# Problème safari 4 et ouverture de PDF



## benoit244 (10 Juin 2009)

Bonjour,

Aujourd'hui, je viens de télécharger avec grand plaisir la version 4.0 de safari.
Mon problème réside dans le fait que je ne peux pas lire des documents PDF puisque safari affiche le message de la teneur suivante : *AdobePDFviewer ne trouve pas de version d'adobe acrobat ou adobe reader compatible avec l'affichage*

*Avez-vous des pistes ?*
Merci d'avance,

B.

Oui poster dans Internet et réseau&#8230; Et zou&#8230;


----------



## alaincha (10 Juin 2009)

Une suggestion: télécharge et installe la dernière version de Adobe reader.


----------



## benoit244 (10 Juin 2009)

merci alaincha, j'ai déjà tenté... sans succès


----------



## FrançoisMacG (10 Juin 2009)

Et AdobeReader se trouve bien en évidence dans le dossier Applications (et pas rangé dans un sous-dossier) ?


----------



## nesta (23 Juillet 2009)

Salut à tous,

J'ai eu le même problème, et j'ai trouvé la solution sur un forum en anglais : http://forums.macrumors.com/showthread.php?t=659159

En gros, il faut aller dans les options de Acrobat 9 :
preferences -> internet -> et activer l'option "Afficher dans le navigateur web".

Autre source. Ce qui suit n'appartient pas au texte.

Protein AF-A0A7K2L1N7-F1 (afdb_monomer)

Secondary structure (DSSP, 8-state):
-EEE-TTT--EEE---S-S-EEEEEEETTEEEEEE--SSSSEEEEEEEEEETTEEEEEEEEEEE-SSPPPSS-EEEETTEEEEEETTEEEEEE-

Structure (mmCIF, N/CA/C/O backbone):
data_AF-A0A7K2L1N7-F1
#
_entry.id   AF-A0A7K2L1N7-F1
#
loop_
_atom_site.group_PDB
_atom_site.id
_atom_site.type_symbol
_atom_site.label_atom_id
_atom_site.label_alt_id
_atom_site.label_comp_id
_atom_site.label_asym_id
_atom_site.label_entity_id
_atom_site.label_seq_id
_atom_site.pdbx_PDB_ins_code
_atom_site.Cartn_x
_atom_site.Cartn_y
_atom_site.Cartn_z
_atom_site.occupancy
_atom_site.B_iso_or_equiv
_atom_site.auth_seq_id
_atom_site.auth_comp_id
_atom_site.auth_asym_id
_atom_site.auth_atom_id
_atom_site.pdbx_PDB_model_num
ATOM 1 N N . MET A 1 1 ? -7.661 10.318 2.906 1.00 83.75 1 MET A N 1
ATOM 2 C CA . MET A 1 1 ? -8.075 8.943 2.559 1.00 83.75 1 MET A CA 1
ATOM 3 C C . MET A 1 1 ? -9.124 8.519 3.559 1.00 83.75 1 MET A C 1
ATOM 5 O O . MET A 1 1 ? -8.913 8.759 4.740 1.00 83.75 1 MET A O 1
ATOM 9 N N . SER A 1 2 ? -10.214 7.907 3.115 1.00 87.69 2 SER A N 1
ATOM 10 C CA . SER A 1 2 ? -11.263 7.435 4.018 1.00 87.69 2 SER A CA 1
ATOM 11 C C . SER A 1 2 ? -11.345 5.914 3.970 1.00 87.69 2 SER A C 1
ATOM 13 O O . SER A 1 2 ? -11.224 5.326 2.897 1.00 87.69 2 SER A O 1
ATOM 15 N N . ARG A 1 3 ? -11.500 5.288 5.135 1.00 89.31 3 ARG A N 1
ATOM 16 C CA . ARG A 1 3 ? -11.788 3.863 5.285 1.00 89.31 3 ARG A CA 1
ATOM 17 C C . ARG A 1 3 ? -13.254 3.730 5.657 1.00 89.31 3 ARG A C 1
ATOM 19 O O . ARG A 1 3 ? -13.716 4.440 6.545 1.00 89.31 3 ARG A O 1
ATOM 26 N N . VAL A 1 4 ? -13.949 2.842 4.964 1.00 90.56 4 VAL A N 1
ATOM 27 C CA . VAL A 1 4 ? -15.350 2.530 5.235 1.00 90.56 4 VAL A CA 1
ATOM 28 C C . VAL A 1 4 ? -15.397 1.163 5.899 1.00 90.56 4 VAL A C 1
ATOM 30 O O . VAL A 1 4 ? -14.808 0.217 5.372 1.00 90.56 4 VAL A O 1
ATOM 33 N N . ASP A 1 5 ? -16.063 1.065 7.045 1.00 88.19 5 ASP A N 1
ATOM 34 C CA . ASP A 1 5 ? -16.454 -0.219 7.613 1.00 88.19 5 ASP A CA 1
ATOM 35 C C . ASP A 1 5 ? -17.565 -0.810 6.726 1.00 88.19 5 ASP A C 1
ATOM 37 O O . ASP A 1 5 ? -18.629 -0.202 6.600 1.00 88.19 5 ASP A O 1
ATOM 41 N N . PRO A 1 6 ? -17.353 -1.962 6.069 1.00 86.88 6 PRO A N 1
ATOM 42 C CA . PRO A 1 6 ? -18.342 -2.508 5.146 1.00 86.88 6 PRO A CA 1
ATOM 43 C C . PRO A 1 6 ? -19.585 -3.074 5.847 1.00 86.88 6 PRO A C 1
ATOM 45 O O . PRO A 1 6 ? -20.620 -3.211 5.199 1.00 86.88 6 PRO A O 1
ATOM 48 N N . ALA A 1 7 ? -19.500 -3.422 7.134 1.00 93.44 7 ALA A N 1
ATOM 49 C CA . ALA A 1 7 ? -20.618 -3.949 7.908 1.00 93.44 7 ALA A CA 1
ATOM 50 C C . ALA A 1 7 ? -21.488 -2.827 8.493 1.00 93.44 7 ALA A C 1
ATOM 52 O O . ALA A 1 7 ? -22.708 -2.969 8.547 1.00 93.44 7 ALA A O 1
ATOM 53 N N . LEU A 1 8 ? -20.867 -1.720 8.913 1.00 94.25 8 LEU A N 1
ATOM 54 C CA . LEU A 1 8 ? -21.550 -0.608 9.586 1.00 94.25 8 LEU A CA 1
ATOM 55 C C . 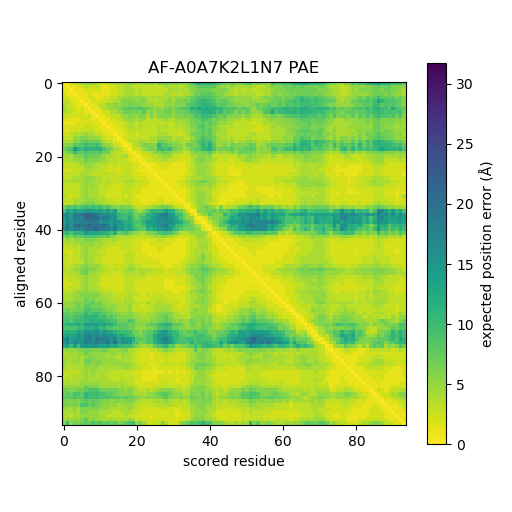LEU A 1 8 ? -21.795 0.609 8.683 1.00 94.25 8 LEU A C 1
ATOM 57 O O . LEU A 1 8 ? -22.633 1.452 8.994 1.00 94.25 8 LEU A O 1
ATOM 61 N N . GLY A 1 9 ? -21.063 0.735 7.576 1.00 92.06 9 GLY A N 1
ATOM 62 C CA . GLY A 1 9 ? -21.070 1.929 6.725 1.00 92.06 9 GLY A CA 1
ATOM 63 C C . GLY A 1 9 ? -20.371 3.142 7.351 1.00 92.06 9 GLY A C 1
ATOM 64 O O . GLY A 1 9 ? -20.353 4.222 6.757 1.00 92.06 9 GLY A O 1
ATOM 65 N N . GLU A 1 10 ? -19.782 2.987 8.537 1.00 94.94 10 GLU A N 1
ATOM 66 C CA . GLU A 1 10 ? -19.040 4.045 9.212 1.00 94.94 10 GLU A CA 1
ATOM 67 C C . GLU A 1 10 ? -17.798 4.428 8.411 1.00 94.94 10 GLU A C 1
ATOM 69 O O . GLU A 1 10 ? -17.123 3.586 7.821 1.00 94.94 10 GLU A O 1
ATOM 74 N N . THR A 1 11 ? -17.500 5.725 8.367 1.00 95.19 11 THR A N 1
ATOM 75 C CA . THR A 1 11 ? -16.392 6.263 7.579 1.00 95.19 11 THR A CA 1
ATOM 76 C C . THR A 1 11 ? -15.396 6.974 8.481 1.00 95.19 11 THR A C 1
ATOM 78 O O . THR A 1 11 ? -15.702 8.023 9.045 1.00 95.19 11 THR A O 1
ATOM 81 N N . THR A 1 12 ? -14.167 6.469 8.526 1.00 92.00 12 THR A N 1
ATOM 82 C CA . THR A 1 12 ? -13.046 7.120 9.215 1.00 92.00 12 THR A CA 1
ATOM 83 C C . THR A 1 12 ? -12.132 7.775 8.192 1.00 92.00 12 THR A C 1
ATOM 85 O O . THR A 1 12 ? -11.687 7.134 7.239 1.00 92.00 12 THR A O 1
ATOM 88 N N . SER A 1 13 ? -11.844 9.067 8.361 1.00 91.00 13 SER A N 1
ATOM 89 C CA . SER A 1 13 ? -11.021 9.835 7.422 1.00 91.00 13 SER A CA 1
ATOM 90 C C . SER A 1 13 ? -9.661 10.175 8.015 1.00 91.00 13 SER A C 1
ATOM 92 O O . SER A 1 13 ? -9.562 10.840 9.037 1.00 91.00 13 SER A O 1
ATOM 94 N N . TYR A 1 14 ? -8.612 9.777 7.305 1.00 89.25 14 TYR A N 1
ATOM 95 C CA . TYR A 1 14 ? -7.221 9.992 7.674 1.00 89.25 14 TYR A CA 1
ATOM 96 C C . TYR A 1 14 ? -6.573 11.027 6.760 1.00 89.25 14 TYR A C 1
ATOM 98 O O . TYR A 1 14 ? -6.758 11.022 5.529 1.00 89.25 14 TYR A O 1
ATOM 106 N N . ARG A 1 15 ? -5.754 11.898 7.352 1.00 87.19 15 ARG A N 1
ATOM 107 C CA . ARG A 1 15 ? -4.900 12.812 6.594 1.00 87.19 15 ARG A CA 1
ATOM 108 C C . ARG A 1 15 ? -3.756 12.017 5.964 1.00 87.19 15 ARG A C 1
ATOM 110 O O . ARG A 1 15 ? -3.089 11.248 6.645 1.00 87.19 15 ARG A O 1
ATOM 117 N N . LEU A 1 16 ? -3.543 12.208 4.663 1.00 84.44 16 LEU A N 1
ATOM 118 C CA . LEU A 1 16 ? -2.367 11.679 3.975 1.00 84.44 16 LEU A CA 1
ATOM 119 C C . LEU A 1 16 ? -1.232 12.709 4.034 1.00 84.44 16 LEU A C 1
ATOM 121 O O . LEU A 1 16 ? -1.511 13.905 3.894 1.00 84.44 16 LEU A O 1
ATOM 125 N N . PRO A 1 17 ? 0.029 12.275 4.191 1.00 79.06 17 PRO A N 1
ATOM 126 C CA . PRO A 1 17 ? 1.171 13.183 4.159 1.00 79.06 17 PRO A CA 1
ATOM 127 C C . PRO A 1 17 ? 1.467 13.715 2.748 1.00 79.06 17 PRO A C 1
ATOM 129 O O . PRO A 1 17 ? 2.085 14.770 2.623 1.00 79.06 17 PRO A O 1
ATOM 132 N N . HIS A 1 18 ? 1.013 13.039 1.684 1.00 76.56 18 HIS A N 1
ATOM 133 C CA . HIS A 1 18 ? 1.177 13.470 0.288 1.00 76.56 18 HIS A CA 1
ATOM 134 C C . HIS A 1 18 ? -0.167 13.562 -0.439 1.00 76.56 18 HIS A C 1
ATOM 136 O O . HIS A 1 18 ? -1.064 12.748 -0.213 1.00 76.56 18 HIS A O 1
ATOM 142 N N . ARG A 1 19 ? -0.311 14.586 -1.295 1.00 71.56 19 ARG A N 1
ATOM 143 C CA . ARG A 1 19 ? -1.556 14.885 -2.028 1.00 71.56 19 ARG A CA 1
ATOM 144 C C . ARG A 1 19 ? -1.559 14.380 -3.470 1.00 71.56 19 ARG A C 1
ATOM 146 O O . ARG A 1 19 ? -2.624 14.044 -3.974 1.00 71.56 19 ARG A O 1
ATOM 153 N N . ASP A 1 20 ? -0.389 14.262 -4.087 1.00 79.88 20 ASP A N 1
ATOM 154 C CA . ASP A 1 20 ? -0.249 13.955 -5.513 1.00 79.88 20 ASP A CA 1
ATOM 155 C C . ASP A 1 20 ? 0.113 12.484 -5.736 1.00 79.88 20 ASP A C 1
ATOM 157 O O . ASP A 1 20 ? 1.148 12.158 -6.301 1.00 79.88 20 ASP A O 1
ATOM 161 N N . ILE A 1 21 ? -0.705 11.569 -5.229 1.00 85.62 21 ILE A N 1
ATOM 162 C CA . ILE A 1 21 ? -0.452 10.129 -5.362 1.00 85.62 21 ILE A CA 1
ATOM 163 C C . ILE A 1 21 ? -1.039 9.603 -6.674 1.00 85.62 21 ILE A C 1
ATOM 165 O O . ILE A 1 21 ? -2.171 9.930 -7.026 1.00 85.62 21 ILE A O 1
ATOM 169 N N . ASP A 1 22 ? -0.306 8.748 -7.382 1.00 85.81 22 ASP A N 1
ATOM 170 C CA . ASP A 1 22 ? -0.831 8.087 -8.585 1.00 85.81 22 ASP A CA 1
ATOM 171 C C . ASP A 1 22 ? -1.309 6.654 -8.302 1.00 85.81 22 ASP A C 1
ATOM 173 O O . ASP A 1 22 ? -1.979 6.041 -9.133 1.00 85.81 22 ASP A O 1
ATOM 177 N N . GLY A 1 23 ? -0.982 6.115 -7.126 1.00 89.75 23 GLY A N 1
ATOM 178 C CA . GLY A 1 23 ? -1.366 4.771 -6.717 1.00 89.75 23 GLY A CA 1
ATOM 179 C C . GLY A 1 23 ? -1.321 4.585 -5.208 1.00 89.75 23 GLY A C 1
ATOM 180 O O . GLY A 1 23 ? -0.539 5.230 -4.508 1.00 89.75 23 GLY A O 1
ATOM 181 N N . ILE A 1 24 ? -2.193 3.706 -4.719 1.00 92.19 24 ILE A N 1
ATOM 182 C CA . ILE A 1 24 ? -2.364 3.404 -3.299 1.00 92.19 24 ILE A CA 1
ATOM 183 C C . ILE A 1 24 ? -2.728 1.935 -3.115 1.00 92.19 24 ILE A C 1
ATOM 185 O O . ILE A 1 24 ? -3.590 1.425 -3.826 1.00 92.19 24 ILE A O 1
ATOM 189 N N . ALA A 1 25 ? -2.118 1.270 -2.139 1.00 94.81 25 ALA A N 1
ATOM 190 C CA . ALA A 1 25 ? -2.550 -0.038 -1.654 1.00 94.81 25 ALA A CA 1
ATOM 191 C C . ALA A 1 25 ? -2.513 -0.050 -0.124 1.00 94.81 25 ALA A C 1
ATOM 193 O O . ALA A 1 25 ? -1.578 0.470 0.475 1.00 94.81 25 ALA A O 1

On relance Safari, et le problème est réglé. (pour moi en tout cas cela a marché).

Il y a une autre alternative, Macintosh HD -> Library -> Internet Plug-Ins, et supprimer AdobePDFviewer.plugin, la encore relancer Safari.

Mais avec cette seconde option, vous n'afficher plus les pdf avec Acrobat mais avec Safari en lui-même, donc pas les même options....


Bonne journée à tous.


----------



## TiteLine (3 Août 2009)

Désolée si il fallait ouvrir un autre fil ,d'ailleurs ma question relève davantage "d'applications" que d'internet mais c'est bien d'Acrobat Reader dont il est question.

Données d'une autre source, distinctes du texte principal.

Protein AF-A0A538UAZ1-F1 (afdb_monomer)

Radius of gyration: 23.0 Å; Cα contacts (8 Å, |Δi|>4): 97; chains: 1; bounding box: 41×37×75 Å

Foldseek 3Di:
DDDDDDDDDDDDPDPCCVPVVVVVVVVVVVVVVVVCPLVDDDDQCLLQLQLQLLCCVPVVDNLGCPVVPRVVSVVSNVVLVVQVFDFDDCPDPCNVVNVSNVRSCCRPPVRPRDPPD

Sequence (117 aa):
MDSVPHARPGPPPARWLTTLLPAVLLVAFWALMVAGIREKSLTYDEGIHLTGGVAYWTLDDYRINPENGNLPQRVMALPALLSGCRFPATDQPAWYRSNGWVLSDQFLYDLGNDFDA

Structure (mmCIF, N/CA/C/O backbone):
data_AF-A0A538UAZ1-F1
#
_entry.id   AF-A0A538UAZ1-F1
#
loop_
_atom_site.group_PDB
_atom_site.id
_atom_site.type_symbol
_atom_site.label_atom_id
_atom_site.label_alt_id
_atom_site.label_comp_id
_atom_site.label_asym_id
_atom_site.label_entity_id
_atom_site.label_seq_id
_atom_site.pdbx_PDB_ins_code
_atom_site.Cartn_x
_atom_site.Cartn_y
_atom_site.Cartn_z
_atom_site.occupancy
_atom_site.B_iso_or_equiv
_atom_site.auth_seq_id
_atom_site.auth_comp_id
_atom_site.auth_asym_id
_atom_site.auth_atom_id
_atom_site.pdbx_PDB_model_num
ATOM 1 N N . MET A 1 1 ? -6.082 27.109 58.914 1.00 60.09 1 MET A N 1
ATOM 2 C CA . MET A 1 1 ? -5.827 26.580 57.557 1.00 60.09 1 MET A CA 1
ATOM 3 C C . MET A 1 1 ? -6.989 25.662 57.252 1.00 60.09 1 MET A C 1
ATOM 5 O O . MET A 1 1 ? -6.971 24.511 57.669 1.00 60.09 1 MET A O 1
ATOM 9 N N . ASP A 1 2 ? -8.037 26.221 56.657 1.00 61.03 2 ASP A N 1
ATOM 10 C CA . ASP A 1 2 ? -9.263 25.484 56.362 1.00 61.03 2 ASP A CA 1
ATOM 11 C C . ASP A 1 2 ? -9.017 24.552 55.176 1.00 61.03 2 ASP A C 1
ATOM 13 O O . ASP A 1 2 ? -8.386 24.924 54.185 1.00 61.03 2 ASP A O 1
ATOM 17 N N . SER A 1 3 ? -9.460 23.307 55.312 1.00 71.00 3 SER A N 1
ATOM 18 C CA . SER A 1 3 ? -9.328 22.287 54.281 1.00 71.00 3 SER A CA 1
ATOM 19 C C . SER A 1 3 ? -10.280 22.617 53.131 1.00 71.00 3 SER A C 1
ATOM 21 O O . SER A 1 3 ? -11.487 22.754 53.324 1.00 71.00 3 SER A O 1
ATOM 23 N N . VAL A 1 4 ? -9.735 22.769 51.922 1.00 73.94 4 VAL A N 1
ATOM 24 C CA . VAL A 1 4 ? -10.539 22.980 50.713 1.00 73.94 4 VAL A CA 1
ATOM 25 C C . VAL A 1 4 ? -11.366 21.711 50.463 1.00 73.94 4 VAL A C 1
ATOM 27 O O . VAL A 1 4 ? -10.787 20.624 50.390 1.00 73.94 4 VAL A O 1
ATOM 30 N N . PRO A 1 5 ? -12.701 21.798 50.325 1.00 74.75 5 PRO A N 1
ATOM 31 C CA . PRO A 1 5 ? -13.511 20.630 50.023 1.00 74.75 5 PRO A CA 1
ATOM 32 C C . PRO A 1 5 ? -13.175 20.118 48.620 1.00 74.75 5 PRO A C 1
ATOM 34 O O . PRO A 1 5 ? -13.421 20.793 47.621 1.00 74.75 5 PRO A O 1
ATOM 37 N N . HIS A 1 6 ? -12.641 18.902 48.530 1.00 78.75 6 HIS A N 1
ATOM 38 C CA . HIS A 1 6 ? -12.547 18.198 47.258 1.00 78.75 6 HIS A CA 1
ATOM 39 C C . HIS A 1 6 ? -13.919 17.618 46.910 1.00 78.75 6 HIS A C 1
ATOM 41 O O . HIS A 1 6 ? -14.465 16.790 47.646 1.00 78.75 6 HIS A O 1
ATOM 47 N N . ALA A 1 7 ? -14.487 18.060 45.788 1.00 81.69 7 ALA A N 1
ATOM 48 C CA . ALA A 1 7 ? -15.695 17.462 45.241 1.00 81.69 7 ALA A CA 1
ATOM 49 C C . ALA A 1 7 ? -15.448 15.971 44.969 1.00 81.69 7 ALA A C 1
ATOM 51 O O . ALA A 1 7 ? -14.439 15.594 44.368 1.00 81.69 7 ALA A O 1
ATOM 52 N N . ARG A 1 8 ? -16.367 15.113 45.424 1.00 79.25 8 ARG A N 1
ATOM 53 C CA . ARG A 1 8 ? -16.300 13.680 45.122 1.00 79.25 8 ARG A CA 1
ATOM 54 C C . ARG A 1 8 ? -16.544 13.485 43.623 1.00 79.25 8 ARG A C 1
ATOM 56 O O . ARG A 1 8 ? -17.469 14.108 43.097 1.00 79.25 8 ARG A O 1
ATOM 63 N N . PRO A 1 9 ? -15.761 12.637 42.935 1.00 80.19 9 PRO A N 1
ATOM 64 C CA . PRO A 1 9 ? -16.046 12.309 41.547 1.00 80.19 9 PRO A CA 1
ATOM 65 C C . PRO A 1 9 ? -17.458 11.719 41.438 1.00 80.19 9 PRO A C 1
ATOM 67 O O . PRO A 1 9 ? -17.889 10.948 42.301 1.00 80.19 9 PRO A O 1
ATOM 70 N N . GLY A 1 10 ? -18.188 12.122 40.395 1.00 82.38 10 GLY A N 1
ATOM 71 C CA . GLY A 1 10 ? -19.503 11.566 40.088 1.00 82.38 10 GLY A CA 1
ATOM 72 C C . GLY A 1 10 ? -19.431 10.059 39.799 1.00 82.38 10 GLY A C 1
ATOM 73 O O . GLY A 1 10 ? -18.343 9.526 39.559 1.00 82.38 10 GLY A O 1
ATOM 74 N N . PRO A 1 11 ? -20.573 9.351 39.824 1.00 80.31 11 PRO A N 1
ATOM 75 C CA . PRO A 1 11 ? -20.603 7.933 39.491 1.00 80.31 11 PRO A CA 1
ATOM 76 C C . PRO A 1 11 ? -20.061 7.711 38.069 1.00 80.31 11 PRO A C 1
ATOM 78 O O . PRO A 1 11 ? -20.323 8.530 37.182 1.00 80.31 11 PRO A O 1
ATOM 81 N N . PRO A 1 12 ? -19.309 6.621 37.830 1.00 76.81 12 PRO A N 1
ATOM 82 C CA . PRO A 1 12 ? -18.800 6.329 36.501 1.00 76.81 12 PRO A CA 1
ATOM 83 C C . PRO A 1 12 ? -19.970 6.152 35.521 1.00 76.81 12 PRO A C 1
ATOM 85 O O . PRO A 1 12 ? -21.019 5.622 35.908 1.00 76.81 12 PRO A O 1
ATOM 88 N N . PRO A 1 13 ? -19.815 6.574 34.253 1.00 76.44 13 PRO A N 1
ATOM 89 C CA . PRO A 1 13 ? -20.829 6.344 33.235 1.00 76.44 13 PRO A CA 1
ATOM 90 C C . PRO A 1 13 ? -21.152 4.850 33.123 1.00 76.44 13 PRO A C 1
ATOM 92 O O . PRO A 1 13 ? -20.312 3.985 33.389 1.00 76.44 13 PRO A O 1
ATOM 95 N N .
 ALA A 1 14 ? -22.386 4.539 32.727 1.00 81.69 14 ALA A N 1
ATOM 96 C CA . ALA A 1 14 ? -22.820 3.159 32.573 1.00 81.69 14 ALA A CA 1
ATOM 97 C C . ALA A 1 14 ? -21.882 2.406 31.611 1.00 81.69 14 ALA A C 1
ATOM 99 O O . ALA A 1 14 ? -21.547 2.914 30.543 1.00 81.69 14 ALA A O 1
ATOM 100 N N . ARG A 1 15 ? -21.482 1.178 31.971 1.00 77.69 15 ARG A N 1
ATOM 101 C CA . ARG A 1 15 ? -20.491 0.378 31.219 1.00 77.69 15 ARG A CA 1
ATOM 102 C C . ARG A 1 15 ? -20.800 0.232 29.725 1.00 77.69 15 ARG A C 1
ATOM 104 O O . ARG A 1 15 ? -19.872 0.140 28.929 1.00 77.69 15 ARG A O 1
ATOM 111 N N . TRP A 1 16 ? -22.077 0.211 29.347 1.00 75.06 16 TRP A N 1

Depuis que j'ai l'iMac (janvier 2009), les PDF ont toujours été ouverts par aperçu.  Si je fais un clic droit sur un fichier PDF et "ouvrir avec" je n'ai jamais vu l'ombre d'Acrobat Reader(ni dans le dossier Applications, ni dans la bibliothèque. j'en ai donc conclu (peut être stupidement)  que contrairement au plugin Flash, il n'était pas installé par défaut et qu'il fallait le télécharger sur le site d'Adobe. Ne voulant pas me prendre la tête avec avec les MAJ régulières d'Acrobat Reader j'ai estimé plus sur de continuer à utiliser aperçu. 

Donc je réitère ma question stupide, les macs sont-ils équipés d'Acrobat Reader lorsqu'ils sortent de l'usine?


----------



## pickwick (3 Août 2009)

Non parce que justement chez Apple une application gère très bien les PDF, c'est APERCU. 
Adobe Reader n'est pas utile sur mac et n'est donc pas proposé en sortie d'usine.
Rien ne t'empêche de télécharger le logiciel d'Adobe si cela te fait plaisir.

A noter l'excellent cataloguer de PDF sur mac qu'est YEP : http://yepthat.com/yep/index.html


----------



## TiteLine (3 Août 2009)

Merci 

En ce qui concerne les PDF, ils s'ouvrent directement dans Safari et je n'ai pas l'intention d'installer Adobe Reader.


----------



## Moonwalker (5 Août 2009)

Un petit bémol quand même sur la capacité d'Aperçu à parfaitement gérer tous les PDF. Pour un usage quotidien, il est vrai qu'il rempli sa tâche avec satisfaction, surtout depuis sa version 4, mais certaines particularités des PDF (formulaires, contenu multi-media, polices particulières) font qu'on peut avoir à utiliser Adobe Reader.

De plus, le moteur de lecture d'Aperçu et celui d'Adobe Reader sont différents. Ils n'est pas inutile d'avoir ainsi deux outils distincts sur un même document qui poserait problème (à savoir que les différents logiciels de PDF proposés pour Mac OS X utilisent tous le PDFkit d''Apple à l'instar d'Aperçu).

Personnellement, j'ai du installer Adobe Reader en 10.5.5 suit à un méchant bug introduit dans Aperçu. Depuis, je le conserve et le maintient à jour. Il n'est pas mon lecteur PDF par défaut et je conserve le module Apple pour les PDF en ligne.


----------